Task instructions -
Below is a listing. Write out exactly its lines between the one holding "ATOM 12 O O" and the one holding "ATOM 49 N N", inclusive.
——————
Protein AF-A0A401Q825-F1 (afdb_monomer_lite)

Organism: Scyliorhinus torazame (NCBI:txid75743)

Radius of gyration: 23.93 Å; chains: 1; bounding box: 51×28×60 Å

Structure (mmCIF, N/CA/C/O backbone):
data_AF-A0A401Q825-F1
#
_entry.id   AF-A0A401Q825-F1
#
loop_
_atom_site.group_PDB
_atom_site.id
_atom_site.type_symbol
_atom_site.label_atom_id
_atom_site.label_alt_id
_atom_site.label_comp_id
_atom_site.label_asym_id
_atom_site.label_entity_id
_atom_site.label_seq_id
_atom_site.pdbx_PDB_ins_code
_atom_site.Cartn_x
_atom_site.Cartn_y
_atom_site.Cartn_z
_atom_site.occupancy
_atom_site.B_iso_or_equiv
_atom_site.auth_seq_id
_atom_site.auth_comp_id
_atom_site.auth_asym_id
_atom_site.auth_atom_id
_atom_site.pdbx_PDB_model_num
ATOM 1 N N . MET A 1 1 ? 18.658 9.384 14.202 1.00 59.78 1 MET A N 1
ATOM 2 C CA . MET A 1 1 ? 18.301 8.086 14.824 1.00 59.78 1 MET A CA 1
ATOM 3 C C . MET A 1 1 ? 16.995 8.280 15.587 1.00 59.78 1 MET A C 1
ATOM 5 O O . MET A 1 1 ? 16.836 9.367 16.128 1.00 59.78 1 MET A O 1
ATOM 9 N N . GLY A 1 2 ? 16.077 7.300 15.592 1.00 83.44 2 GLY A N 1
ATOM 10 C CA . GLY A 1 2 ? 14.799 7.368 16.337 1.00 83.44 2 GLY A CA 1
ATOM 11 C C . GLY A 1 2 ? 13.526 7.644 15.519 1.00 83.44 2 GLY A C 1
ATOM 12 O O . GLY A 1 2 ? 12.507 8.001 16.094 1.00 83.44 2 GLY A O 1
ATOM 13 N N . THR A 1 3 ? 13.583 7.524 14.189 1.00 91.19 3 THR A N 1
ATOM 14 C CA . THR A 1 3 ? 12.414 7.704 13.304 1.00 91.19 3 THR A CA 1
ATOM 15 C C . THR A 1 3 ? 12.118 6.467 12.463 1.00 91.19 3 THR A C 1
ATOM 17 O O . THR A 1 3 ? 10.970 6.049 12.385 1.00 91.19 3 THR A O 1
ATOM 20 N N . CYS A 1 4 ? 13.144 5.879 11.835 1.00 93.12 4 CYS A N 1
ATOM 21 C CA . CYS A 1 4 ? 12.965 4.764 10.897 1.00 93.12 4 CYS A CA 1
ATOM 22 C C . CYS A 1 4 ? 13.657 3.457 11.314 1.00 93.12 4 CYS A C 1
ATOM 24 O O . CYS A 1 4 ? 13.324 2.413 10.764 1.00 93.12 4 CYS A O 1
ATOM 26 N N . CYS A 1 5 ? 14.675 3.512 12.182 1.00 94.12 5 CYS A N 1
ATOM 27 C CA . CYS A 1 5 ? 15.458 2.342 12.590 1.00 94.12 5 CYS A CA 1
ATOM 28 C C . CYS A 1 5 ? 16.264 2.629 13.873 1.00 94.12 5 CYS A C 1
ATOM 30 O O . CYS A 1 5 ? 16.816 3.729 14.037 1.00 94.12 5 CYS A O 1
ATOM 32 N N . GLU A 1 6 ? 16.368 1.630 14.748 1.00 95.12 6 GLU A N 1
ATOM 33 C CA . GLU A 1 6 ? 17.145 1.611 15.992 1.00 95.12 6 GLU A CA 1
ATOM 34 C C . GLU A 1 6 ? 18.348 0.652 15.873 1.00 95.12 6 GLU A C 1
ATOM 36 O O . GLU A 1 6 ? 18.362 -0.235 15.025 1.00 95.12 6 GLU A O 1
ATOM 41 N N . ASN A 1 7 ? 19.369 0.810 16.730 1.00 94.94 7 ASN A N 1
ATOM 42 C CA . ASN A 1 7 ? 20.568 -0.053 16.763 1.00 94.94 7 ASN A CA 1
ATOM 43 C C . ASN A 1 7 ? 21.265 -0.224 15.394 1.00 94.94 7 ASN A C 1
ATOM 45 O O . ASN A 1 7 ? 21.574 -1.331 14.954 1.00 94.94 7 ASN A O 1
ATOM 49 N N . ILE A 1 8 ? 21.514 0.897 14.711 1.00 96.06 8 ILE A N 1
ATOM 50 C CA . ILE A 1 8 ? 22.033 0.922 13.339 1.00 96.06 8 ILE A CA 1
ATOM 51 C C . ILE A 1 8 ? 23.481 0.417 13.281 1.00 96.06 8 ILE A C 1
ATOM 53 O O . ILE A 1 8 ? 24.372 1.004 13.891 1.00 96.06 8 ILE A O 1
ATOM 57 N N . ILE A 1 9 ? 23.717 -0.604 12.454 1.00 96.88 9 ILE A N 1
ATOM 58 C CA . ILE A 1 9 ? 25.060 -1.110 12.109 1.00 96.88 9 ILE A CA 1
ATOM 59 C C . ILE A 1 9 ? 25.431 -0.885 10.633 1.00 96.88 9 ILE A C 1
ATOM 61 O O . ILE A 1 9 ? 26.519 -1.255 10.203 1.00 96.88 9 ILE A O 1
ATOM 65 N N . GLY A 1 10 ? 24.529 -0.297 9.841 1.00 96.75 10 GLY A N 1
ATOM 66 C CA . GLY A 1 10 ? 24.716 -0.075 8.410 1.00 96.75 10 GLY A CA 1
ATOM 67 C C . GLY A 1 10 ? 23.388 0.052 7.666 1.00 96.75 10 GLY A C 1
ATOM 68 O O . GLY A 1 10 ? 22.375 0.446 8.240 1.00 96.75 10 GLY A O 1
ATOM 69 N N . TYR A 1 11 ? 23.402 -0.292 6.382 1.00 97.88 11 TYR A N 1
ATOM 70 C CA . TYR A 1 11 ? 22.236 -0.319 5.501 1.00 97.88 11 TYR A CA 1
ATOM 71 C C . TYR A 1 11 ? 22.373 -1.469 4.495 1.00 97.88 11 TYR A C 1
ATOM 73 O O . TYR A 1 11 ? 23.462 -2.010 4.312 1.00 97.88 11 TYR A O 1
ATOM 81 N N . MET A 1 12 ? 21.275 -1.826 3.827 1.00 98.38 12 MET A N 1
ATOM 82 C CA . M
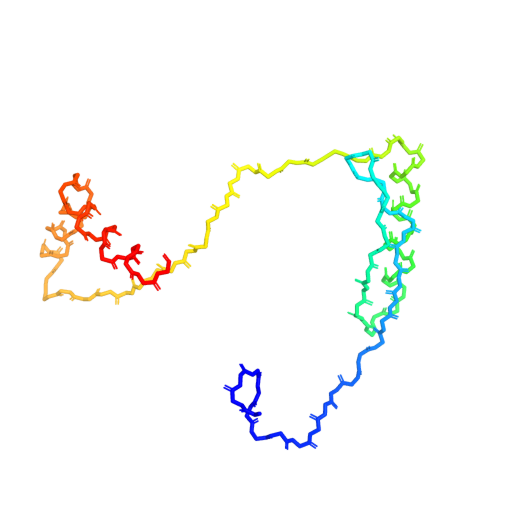ET A 1 12 ? 21.267 -2.839 2.771 1.00 98.38 12 MET A CA 1
ATOM 83 C C . MET A 1 12 ? 20.955 -2.174 1.422 1.00 98.38 12 MET A C 1
ATOM 85 O O . MET A 1 12 ? 19.817 -1.743 1.225 1.00 98.38 12 MET A O 1
ATOM 89 N N . PRO A 1 13 ? 21.927 -2.039 0.501 1.00 98.31 13 PRO A N 1
ATOM 90 C CA . PRO A 1 13 ? 21.650 -1.500 -0.824 1.00 98.31 13 PRO A CA 1
ATOM 91 C C . PRO A 1 13 ? 20.833 -2.505 -1.646 1.00 98.31 13 PRO A C 1
ATOM 93 O O . PRO A 1 13 ? 21.202 -3.673 -1.756 1.00 98.31 13 PRO A O 1
ATOM 96 N N . ILE A 1 14 ? 19.745 -2.037 -2.260 1.00 98.56 14 ILE A N 1
ATOM 97 C CA . ILE A 1 14 ? 18.920 -2.817 -3.192 1.00 98.56 14 ILE A CA 1
ATOM 98 C C . ILE A 1 14 ? 19.039 -2.177 -4.583 1.00 98.56 14 ILE A C 1
ATOM 100 O O . ILE A 1 14 ? 18.861 -0.960 -4.684 1.00 98.56 14 ILE A O 1
ATOM 104 N N . PRO A 1 15 ? 19.341 -2.938 -5.655 1.00 98.62 15 PRO A N 1
ATOM 105 C CA . PRO A 1 15 ? 19.379 -2.401 -7.012 1.00 98.62 15 PRO A CA 1
ATOM 106 C C . PRO A 1 15 ? 18.049 -1.746 -7.401 1.00 98.62 15 PRO A C 1
ATOM 108 O O . PRO A 1 15 ? 16.980 -2.299 -7.143 1.00 98.62 15 PRO A O 1
A
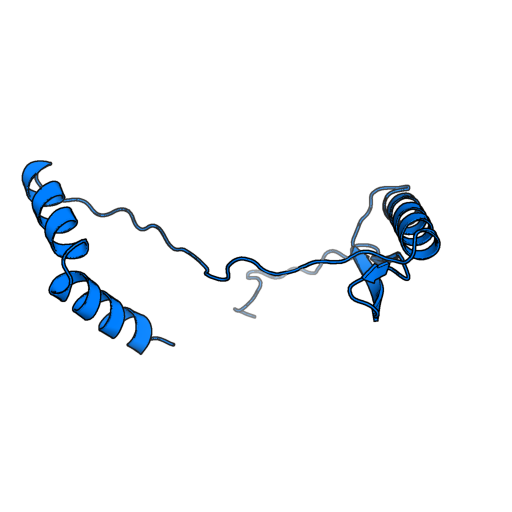TOM 111 N N . VAL A 1 16 ? 18.119 -0.578 -8.046 1.00 98.75 16 VAL A N 1
ATOM 112 C CA . VAL A 1 16 ? 16.946 0.173 -8.511 1.00 98.75 16 VAL A CA 1
ATOM 113 C C . VAL A 1 16 ? 16.982 0.281 -10.030 1.00 98.75 16 VAL A C 1
ATOM 115 O O . VAL A 1 16 ? 17.907 0.862 -10.596 1.00 98.75 16 VAL A O 1
ATOM 118 N N . GLY A 1 17 ? 15.971 -0.283 -10.684 1.00 98.69 17 GLY A N 1
ATOM 119 C CA . GLY A 1 17 ? 15.719 -0.127 -12.114 1.00 98.69 17 GLY A CA 1
ATOM 120 C C . GLY A 1 17 ? 14.577 0.848 -12.396 1.00 98.69 17 GLY A C 1
ATOM 121 O O . GLY A 1 17 ? 13.891 1.313 -11.484 1.00 98.69 17 GLY A O 1
ATOM 122 N N . VAL A 1 18 ? 14.348 1.126 -13.680 1.00 98.69 18 VAL A N 1
ATOM 123 C CA . VAL A 1 18 ? 13.224 1.938 -14.162 1.00 98.69 18 VAL A CA 1
ATOM 124 C C . VAL A 1 18 ? 12.419 1.169 -15.210 1.00 98.69 18 VAL A C 1
ATOM 126 O O . VAL A 1 18 ? 12.997 0.528 -16.089 1.00 98.69 18 VAL A O 1
ATOM 129 N N . ALA A 1 19 ? 11.091 1.235 -15.116 1.00 98.75 19 ALA A N 1
ATOM 130 C CA . ALA A 1 19 ? 10.164 0.739 -16.132 1.00 98.75 19 ALA A CA 1
ATOM 131 C C . ALA A 1 19 ? 9.286 1.891 -16.644 1.00 98.75 19 ALA A C 1
ATOM 133 O O . ALA A 1 19 ? 8.678 2.606 -15.843 1.00 98.75 19 ALA A O 1
ATOM 134 N N . GLY A 1 20 ? 9.196 2.076 -17.964 1.00 97.25 20 GLY A N 1
ATOM 135 C CA . GLY A 1 20 ? 8.343 3.115 -18.532 1.00 97.25 20 GLY A CA 1
ATOM 136 C C . GLY A 1 20 ? 8.648 3.544 -19.977 1.00 97.25 20 GLY A C 1
ATOM 137 O O . GLY A 1 20 ? 9.550 3.009 -20.623 1.00 97.25 20 GLY A O 1
ATOM 138 N N . PRO A 1 21 ? 7.879 4.523 -20.497 1.00 98.06 21 PRO A N 1
ATOM 139 C CA . PRO A 1 21 ? 6.821 5.231 -19.775 1.00 98.06 21 PRO A CA 1
ATOM 140 C C . PRO A 1 21 ? 5.587 4.351 -19.539 1.00 98.06 21 PRO A C 1
ATOM 142 O O . PRO A 1 21 ? 5.187 3.568 -20.397 1.00 98.06 21 PRO A O 1
ATOM 145 N N . LEU A 1 22 ? 4.969 4.487 -18.369 1.00 98.69 22 LEU A N 1
ATOM 146 C CA . LEU A 1 22 ? 3.599 4.056 -18.118 1.00 98.69 22 LEU A CA 1
ATOM 147 C C . LEU A 1 22 ? 2.659 5.195 -18.524 1.00 98.69 22 LEU A C 1
ATOM 149 O O . LEU A 1 22 ? 2.625 6.230 -17.862 1.00 98.69 22 LEU A O 1
ATOM 153 N N . CYS A 1 23 ? 1.899 4.999 -19.600 1.00 98.62 23 CYS A N 1
ATOM 154 C CA . CYS A 1 23 ? 0.894 5.952 -20.062 1.00 98.62 23 CYS A CA 1
ATOM 155 C C . CYS A 1 23 ? -0.399 5.776 -19.255 1.00 98.62 23 CYS A C 1
ATOM 157 O O . CYS A 1 23 ? -1.142 4.817 -19.476 1.00 98.62 23 CYS A O 1
ATOM 159 N N . LEU A 1 24 ? -0.670 6.683 -18.317 1.00 98.69 24 LEU A N 1
ATOM 160 C CA . LEU A 1 24 ? -1.799 6.603 -17.388 1.00 98.69 24 LEU A CA 1
ATOM 161 C C . LEU A 1 24 ? -2.478 7.968 -17.241 1.00 98.69 24 LEU A C 1
ATOM 163 O O . LEU A 1 24 ? -1.824 8.964 -16.939 1.00 98.69 24 LEU A O 1
ATOM 167 N N . ASN A 1 25 ? -3.801 8.019 -17.421 1.00 98.06 25 ASN A N 1
ATOM 168 C CA . ASN A 1 25 ? -4.607 9.243 -17.307 1.00 98.06 25 ASN A CA 1
ATOM 169 C C . ASN A 1 25 ? -4.068 10.409 -18.166 1.00 98.06 25 ASN A C 1
ATOM 171 O O . ASN A 1 25 ? -4.059 11.559 -17.731 1.00 98.06 25 ASN A O 1
ATOM 175 N N . GLY A 1 26 ? -3.583 10.103 -19.376 1.00 97.44 26 GLY A N 1
ATOM 176 C CA . GLY A 1 26 ? -3.012 11.092 -20.301 1.00 97.44 26 GLY A CA 1
ATOM 177 C C . GLY A 1 26 ? -1.630 11.629 -19.906 1.00 97.44 26 GLY A C 1
ATOM 178 O O . GLY A 1 26 ? -1.183 12.615 -20.481 1.00 97.44 26 GLY A O 1
ATOM 179 N N . LYS A 1 27 ? -0.959 11.010 -18.928 1.00 98.31 27 LYS A N 1
ATOM 180 C CA . LYS A 1 27 ? 0.393 11.366 -18.475 1.00 98.31 27 LYS A CA 1
ATOM 181 C C . LYS A 1 27 ? 1.340 10.181 -18.635 1.00 98.31 27 LYS A C 1
ATOM 183 O O . LYS A 1 27 ? 0.903 9.032 -18.651 1.00 98.31 27 LYS A O 1
ATOM 188 N N . GLU A 1 28 ? 2.632 10.467 -18.711 1.00 98.31 28 GLU A N 1
ATOM 189 C CA . GLU A 1 28 ? 3.690 9.460 -18.765 1.00 98.31 28 GLU A CA 1
ATOM 190 C C . GLU A 1 28 ? 4.452 9.404 -17.439 1.00 98.31 28 GLU A C 1
ATOM 192 O O . GLU A 1 28 ? 4.832 10.439 -16.890 1.00 98.31 28 GLU A O 1
ATOM 197 N N . PHE A 1 29 ? 4.696 8.193 -16.935 1.00 98.62 29 PHE A N 1
ATOM 198 C CA . PHE A 1 29 ? 5.429 7.966 -15.689 1.00 98.62 29 PHE A CA 1
ATOM 199 C C . PHE A 1 29 ? 6.610 7.020 -15.898 1.00 98.62 29 PHE A C 1
ATOM 201 O O . PHE A 1 29 ? 6.457 5.951 -16.485 1.00 98.62 29 PHE A O 1
ATOM 208 N N . GLN A 1 30 ? 7.774 7.387 -15.368 1.00 98.69 30 GLN A N 1
ATOM 209 C CA . GLN A 1 30 ? 8.913 6.482 -15.212 1.00 98.69 30 GLN A CA 1
ATOM 210 C C . GLN A 1 30 ? 8.839 5.861 -13.816 1.00 98.69 30 GLN A C 1
ATOM 212 O O . GLN A 1 30 ? 8.951 6.577 -12.821 1.00 98.69 30 GLN A O 1
ATOM 217 N N . VAL A 1 31 ? 8.592 4.553 -13.732 1.00 98.69 31 VAL A N 1
ATOM 218 C CA . VAL A 1 31 ? 8.317 3.870 -12.461 1.00 98.69 31 VAL A CA 1
ATOM 219 C C . VAL A 1 31 ? 9.625 3.324 -11.875 1.00 98.69 31 VAL A C 1
ATOM 221 O O . VAL A 1 31 ? 10.211 2.416 -12.474 1.00 98.69 31 VAL A O 1
ATOM 224 N N . PRO A 1 32 ? 10.103 3.841 -10.726 1.00 98.75 32 PRO A N 1
ATOM 225 C CA . PRO A 1 32 ? 11.263 3.279 -10.046 1.00 98.75 32 PRO A CA 1
ATOM 226 C C . PRO A 1 32 ? 10.899 1.939 -9.396 1.00 98.75 32 PRO A C 1
ATOM 228 O O . PRO A 1 32 ? 9.859 1.810 -8.750 1.00 98.75 32 PRO A O 1
ATOM 231 N N . MET A 1 33 ? 11.766 0.940 -9.546 1.00 98.75 33 MET A N 1
ATOM 232 C CA . MET A 1 33 ? 11.560 -0.405 -9.005 1.00 98.75 33 MET A CA 1
ATOM 233 C C . MET A 1 33 ? 12.826 -0.889 -8.295 1.00 98.75 33 MET A C 1
ATOM 235 O O . MET A 1 33 ? 13.836 -1.142 -8.949 1.00 98.75 33 MET A O 1
ATOM 239 N N . ALA A 1 34 ? 12.770 -1.043 -6.969 1.00 98.69 34 ALA A N 1
ATOM 240 C CA . ALA A 1 34 ? 13.846 -1.644 -6.179 1.00 98.69 34 ALA A CA 1
ATOM 241 C C . ALA A 1 34 ? 13.639 -3.164 -6.087 1.00 98.69 34 ALA A C 1
ATOM 243 O O . ALA A 1 34 ? 12.658 -3.617 -5.499 1.00 98.69 34 ALA A O 1
ATOM 244 N N . THR A 1 35 ? 14.525 -3.954 -6.692 1.00 98.50 35 THR A N 1
ATOM 245 C CA . THR A 1 35 ? 14.418 -5.421 -6.699 1.00 98.50 35 THR A CA 1
ATOM 246 C C . THR A 1 35 ? 15.767 -6.082 -6.977 1.00 98.50 35 THR A C 1
ATOM 248 O O . THR A 1 35 ? 16.620 -5.520 -7.661 1.00 98.50 35 THR A O 1
ATOM 251 N N . THR A 1 36 ? 15.954 -7.299 -6.471 1.00 98.56 36 THR A N 1
ATOM 252 C CA . THR A 1 36 ? 17.053 -8.200 -6.856 1.00 98.56 36 THR A CA 1
ATOM 253 C C . THR A 1 36 ? 16.591 -9.312 -7.804 1.00 98.56 36 THR A C 1
ATOM 255 O O . THR A 1 36 ? 17.415 -10.091 -8.280 1.00 98.56 36 THR A O 1
ATOM 258 N N . GLU A 1 37 ? 15.288 -9.395 -8.098 1.00 98.81 37 GLU A N 1
ATOM 259 C CA . GLU A 1 37 ? 14.714 -10.413 -8.974 1.00 98.81 37 GLU A CA 1
ATOM 260 C C . GLU A 1 37 ? 15.037 -10.121 -10.446 1.00 98.81 37 GLU A C 1
ATOM 262 O O . GLU A 1 37 ? 14.700 -9.066 -10.996 1.00 98.81 37 GLU A O 1
ATOM 267 N N . GLY A 1 38 ? 15.682 -11.088 -11.103 1.00 98.25 38 GLY A N 1
ATOM 268 C CA . GLY A 1 38 ? 15.970 -11.022 -12.530 1.00 98.25 38 GLY A CA 1
ATOM 269 C C . GLY A 1 38 ? 14.693 -10.941 -13.371 1.00 98.25 38 GLY A C 1
ATOM 270 O O . GLY A 1 38 ? 13.652 -11.474 -13.012 1.00 98.25 38 GLY A O 1
ATOM 271 N N . CYS A 1 39 ? 14.777 -10.287 -14.529 1.00 98.25 39 CYS A N 1
ATOM 272 C CA . CYS A 1 39 ? 13.677 -10.106 -15.488 1.00 98.25 39 CYS A CA 1
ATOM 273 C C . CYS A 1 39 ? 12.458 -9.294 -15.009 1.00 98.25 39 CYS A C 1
——————
Exercise output -
ATOM 12 O O . GLY A 1 2 ? 12.507 8.001 16.094 1.00 83.44 2 GLY A O 1
ATOM 13 N N . THR A 1 3 ? 13.583 7.524 14.189 1.00 91.19 3 THR A N 1
ATOM 14 C CA . THR A 1 3 ? 12.414 7.704 13.304 1.00 91.19 3 THR A CA 1
ATOM 15 C C . THR A 1 3 ? 12.118 6.467 12.463 1.00 91.19 3 THR A C 1
ATOM 17 O O . THR A 1 3 ? 10.970 6.049 12.385 1.00 91.19 3 THR A O 1
ATOM 20 N N . CYS A 1 4 ? 13.144 5.879 11.835 1.00 93.12 4 CYS A N 1
ATOM 21 C CA . CYS A 1 4 ? 12.965 4.764 10.897 1.00 93.12 4 CYS A CA 1
ATOM 22 C C . CYS A 1 4 ? 13.657 3.457 11.314 1.00 93.12 4 CYS A C 1
ATOM 24 O O . CYS A 1 4 ? 13.324 2.413 10.764 1.00 93.12 4 CYS A O 1
ATOM 26 N N . CYS A 1 5 ? 14.675 3.512 12.182 1.00 94.12 5 CYS A N 1
ATOM 27 C CA . CYS A 1 5 ? 15.458 2.342 12.590 1.00 94.12 5 CYS A CA 1
ATOM 28 C C . CYS A 1 5 ? 16.264 2.629 13.873 1.00 94.12 5 CYS A C 1
ATOM 30 O O . CYS A 1 5 ? 16.816 3.729 14.037 1.00 94.12 5 CYS A O 1
ATOM 32 N N . GLU A 1 6 ? 16.368 1.630 14.748 1.00 95.12 6 GLU A N 1
ATOM 33 C CA . GLU A 1 6 ? 17.145 1.611 15.992 1.00 95.12 6 GLU A CA 1
ATOM 34 C C . GLU A 1 6 ? 18.348 0.652 15.873 1.00 95.12 6 GLU A C 1
ATOM 36 O O . GLU A 1 6 ? 18.362 -0.235 15.025 1.00 95.12 6 GLU A O 1
ATOM 41 N N . ASN A 1 7 ? 19.369 0.810 16.730 1.00 94.94 7 ASN A N 1
ATOM 42 C CA . ASN A 1 7 ? 20.568 -0.053 16.763 1.00 94.94 7 ASN A CA 1
ATOM 43 C C . ASN A 1 7 ? 21.265 -0.224 15.394 1.00 94.94 7 ASN A C 1
ATOM 45 O O . ASN A 1 7 ? 21.574 -1.331 14.954 1.00 94.94 7 ASN A O 1
ATOM 49 N N . ILE A 1 8 ? 21.514 0.897 14.711 1.00 96.06 8 ILE A N 1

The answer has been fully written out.